Records excerpted from a collection:
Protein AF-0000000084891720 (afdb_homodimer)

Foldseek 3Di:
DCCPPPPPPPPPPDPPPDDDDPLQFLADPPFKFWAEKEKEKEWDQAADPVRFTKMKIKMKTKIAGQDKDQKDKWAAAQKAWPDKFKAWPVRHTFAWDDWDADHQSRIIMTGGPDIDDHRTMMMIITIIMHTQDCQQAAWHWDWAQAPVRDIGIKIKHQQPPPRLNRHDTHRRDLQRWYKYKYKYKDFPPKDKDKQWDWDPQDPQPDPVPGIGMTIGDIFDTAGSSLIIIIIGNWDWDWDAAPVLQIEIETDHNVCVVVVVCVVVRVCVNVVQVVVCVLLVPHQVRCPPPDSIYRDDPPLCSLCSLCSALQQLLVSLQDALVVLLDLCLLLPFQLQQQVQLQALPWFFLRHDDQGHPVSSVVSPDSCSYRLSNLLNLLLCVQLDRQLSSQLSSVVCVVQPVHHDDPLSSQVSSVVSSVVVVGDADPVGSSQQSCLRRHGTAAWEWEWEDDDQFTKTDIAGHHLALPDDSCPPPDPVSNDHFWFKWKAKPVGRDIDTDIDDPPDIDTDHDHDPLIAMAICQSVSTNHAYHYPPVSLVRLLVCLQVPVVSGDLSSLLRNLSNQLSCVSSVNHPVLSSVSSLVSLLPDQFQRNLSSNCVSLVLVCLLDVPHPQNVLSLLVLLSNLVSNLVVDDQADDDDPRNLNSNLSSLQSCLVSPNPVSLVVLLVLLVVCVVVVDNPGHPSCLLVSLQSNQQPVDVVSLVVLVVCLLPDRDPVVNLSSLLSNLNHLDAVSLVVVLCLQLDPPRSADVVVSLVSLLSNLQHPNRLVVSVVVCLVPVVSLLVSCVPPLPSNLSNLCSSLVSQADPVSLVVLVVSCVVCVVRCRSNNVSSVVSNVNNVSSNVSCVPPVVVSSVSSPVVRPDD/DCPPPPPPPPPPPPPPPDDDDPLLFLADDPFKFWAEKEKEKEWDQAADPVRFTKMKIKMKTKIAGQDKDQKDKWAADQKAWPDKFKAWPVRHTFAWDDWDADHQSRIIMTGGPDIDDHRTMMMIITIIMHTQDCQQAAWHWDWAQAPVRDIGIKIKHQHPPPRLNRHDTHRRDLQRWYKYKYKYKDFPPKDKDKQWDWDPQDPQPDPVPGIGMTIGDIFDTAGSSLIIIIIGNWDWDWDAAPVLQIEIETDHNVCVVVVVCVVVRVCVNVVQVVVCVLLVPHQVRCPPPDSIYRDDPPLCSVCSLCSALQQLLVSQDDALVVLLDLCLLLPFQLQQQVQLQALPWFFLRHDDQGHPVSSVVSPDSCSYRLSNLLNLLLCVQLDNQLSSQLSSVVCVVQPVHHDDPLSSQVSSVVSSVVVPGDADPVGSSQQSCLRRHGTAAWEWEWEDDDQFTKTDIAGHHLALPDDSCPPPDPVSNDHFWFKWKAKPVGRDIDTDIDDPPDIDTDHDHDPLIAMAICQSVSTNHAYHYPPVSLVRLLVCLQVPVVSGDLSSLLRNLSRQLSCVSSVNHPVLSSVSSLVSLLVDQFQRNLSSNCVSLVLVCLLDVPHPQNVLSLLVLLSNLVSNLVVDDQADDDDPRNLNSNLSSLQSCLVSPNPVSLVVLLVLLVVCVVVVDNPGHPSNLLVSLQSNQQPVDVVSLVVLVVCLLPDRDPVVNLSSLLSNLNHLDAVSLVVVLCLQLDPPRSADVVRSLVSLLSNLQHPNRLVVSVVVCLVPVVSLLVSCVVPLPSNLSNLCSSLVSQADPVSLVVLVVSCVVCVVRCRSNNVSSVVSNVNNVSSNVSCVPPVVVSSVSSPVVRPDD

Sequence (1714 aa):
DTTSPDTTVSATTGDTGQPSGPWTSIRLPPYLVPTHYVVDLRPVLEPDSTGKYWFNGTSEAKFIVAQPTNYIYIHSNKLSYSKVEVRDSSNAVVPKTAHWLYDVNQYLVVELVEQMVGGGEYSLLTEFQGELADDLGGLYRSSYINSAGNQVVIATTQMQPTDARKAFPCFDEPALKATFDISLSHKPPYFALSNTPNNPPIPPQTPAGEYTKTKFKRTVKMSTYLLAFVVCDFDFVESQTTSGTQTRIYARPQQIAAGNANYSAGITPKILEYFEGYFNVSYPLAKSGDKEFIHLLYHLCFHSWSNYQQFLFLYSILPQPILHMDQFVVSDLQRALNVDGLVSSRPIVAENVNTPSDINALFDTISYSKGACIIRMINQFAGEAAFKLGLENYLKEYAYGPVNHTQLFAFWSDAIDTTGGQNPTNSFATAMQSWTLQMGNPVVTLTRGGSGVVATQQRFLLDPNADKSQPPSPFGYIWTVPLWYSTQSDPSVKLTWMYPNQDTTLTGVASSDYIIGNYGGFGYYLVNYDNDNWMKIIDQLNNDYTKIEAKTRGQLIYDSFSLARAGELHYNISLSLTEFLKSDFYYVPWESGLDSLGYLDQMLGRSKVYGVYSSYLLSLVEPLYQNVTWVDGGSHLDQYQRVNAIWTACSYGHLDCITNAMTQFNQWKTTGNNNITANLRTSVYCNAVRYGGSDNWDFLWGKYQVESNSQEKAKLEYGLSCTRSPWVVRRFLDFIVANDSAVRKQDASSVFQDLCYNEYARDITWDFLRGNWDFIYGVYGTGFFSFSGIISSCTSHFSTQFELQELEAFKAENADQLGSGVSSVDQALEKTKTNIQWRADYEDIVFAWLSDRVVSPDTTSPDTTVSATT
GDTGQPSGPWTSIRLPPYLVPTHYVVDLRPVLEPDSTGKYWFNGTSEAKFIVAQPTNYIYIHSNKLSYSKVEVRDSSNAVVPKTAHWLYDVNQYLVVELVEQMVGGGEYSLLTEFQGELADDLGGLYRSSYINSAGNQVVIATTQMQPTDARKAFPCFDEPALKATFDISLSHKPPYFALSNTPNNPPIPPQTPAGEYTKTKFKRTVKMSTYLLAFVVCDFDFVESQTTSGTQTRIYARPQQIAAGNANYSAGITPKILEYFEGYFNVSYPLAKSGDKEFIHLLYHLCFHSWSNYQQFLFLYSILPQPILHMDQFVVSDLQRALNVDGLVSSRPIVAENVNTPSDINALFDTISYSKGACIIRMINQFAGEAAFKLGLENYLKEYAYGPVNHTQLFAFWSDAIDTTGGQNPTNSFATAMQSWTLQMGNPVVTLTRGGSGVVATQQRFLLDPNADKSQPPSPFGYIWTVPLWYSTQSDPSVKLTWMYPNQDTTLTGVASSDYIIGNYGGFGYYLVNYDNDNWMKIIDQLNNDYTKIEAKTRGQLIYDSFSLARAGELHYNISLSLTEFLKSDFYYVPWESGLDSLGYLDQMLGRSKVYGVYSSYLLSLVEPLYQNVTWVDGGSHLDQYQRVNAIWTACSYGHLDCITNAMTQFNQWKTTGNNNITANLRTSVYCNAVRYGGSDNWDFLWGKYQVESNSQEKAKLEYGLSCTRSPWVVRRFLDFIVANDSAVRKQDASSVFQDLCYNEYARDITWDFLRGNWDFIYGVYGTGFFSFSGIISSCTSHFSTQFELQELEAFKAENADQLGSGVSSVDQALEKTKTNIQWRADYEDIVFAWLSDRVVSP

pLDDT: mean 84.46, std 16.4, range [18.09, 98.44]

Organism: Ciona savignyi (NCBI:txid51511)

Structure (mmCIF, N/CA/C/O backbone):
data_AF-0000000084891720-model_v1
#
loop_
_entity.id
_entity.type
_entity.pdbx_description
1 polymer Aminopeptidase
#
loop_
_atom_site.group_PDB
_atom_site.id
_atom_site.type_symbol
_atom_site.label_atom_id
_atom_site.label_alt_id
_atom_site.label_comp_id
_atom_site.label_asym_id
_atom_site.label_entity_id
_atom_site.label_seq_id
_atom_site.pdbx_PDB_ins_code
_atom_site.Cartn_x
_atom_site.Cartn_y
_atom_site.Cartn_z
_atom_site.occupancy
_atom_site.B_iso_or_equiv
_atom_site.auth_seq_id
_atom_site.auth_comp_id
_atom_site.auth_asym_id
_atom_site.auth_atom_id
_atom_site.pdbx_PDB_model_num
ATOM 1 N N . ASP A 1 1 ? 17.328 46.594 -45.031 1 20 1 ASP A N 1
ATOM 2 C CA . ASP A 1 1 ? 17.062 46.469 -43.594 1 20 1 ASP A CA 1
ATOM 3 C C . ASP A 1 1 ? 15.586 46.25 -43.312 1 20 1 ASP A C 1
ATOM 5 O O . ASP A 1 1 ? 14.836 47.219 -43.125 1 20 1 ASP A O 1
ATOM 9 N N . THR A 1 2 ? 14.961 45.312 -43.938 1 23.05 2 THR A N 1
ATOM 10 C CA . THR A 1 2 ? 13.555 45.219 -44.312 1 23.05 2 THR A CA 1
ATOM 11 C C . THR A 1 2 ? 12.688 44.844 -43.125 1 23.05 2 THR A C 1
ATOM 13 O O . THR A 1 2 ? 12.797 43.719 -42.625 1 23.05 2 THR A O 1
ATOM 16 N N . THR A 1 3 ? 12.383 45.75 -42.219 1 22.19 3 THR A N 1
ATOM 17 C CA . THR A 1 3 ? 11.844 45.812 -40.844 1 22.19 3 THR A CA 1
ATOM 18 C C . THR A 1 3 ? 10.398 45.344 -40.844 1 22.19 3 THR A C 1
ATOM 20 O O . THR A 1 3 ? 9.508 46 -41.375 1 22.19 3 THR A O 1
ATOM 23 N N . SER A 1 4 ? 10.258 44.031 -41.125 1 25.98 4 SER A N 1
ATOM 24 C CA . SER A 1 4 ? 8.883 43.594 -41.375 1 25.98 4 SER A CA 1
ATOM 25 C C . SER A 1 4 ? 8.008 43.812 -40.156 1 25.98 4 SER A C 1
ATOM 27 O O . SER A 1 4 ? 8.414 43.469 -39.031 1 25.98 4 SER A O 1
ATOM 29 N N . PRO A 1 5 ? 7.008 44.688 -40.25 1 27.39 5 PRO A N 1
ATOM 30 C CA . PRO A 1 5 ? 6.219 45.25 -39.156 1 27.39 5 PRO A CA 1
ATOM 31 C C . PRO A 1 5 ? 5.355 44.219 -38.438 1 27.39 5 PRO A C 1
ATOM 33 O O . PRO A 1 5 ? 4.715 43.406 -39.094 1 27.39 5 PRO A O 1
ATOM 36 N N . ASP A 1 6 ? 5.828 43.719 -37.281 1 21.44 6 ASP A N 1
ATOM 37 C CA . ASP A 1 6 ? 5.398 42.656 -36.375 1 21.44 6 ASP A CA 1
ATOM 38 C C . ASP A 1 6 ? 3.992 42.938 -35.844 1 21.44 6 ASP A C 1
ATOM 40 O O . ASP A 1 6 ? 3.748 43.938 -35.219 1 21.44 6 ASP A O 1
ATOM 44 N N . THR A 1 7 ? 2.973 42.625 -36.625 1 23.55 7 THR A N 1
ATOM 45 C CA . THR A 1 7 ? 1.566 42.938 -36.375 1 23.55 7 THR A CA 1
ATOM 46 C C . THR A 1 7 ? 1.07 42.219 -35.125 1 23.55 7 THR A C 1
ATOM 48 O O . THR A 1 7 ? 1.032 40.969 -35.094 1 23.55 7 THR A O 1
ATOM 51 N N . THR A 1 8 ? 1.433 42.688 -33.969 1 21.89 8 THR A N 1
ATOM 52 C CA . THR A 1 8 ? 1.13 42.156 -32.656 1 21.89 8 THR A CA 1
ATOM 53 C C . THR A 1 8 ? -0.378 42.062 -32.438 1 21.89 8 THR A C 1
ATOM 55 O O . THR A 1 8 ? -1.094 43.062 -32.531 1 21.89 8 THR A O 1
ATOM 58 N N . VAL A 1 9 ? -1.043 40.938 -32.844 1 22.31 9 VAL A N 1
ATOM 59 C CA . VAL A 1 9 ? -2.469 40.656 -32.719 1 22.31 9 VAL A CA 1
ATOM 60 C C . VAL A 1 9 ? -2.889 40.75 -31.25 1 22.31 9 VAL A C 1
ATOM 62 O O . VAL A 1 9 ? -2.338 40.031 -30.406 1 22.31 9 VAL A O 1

**PROBLEM STATEMENT:**
Your task is to copy exactly, and only, the lines from the line with "ATOM 60 C C" through the last line of the entries, both included.

**ANSWER BELOW:**
ATOM 60 C C . VAL A 1 9 ? -2.889 40.75 -31.25 1 22.31 9 VAL A C 1
ATOM 62 O O . VAL A 1 9 ? -2.338 40.031 -30.406 1 22.31 9 VAL A O 1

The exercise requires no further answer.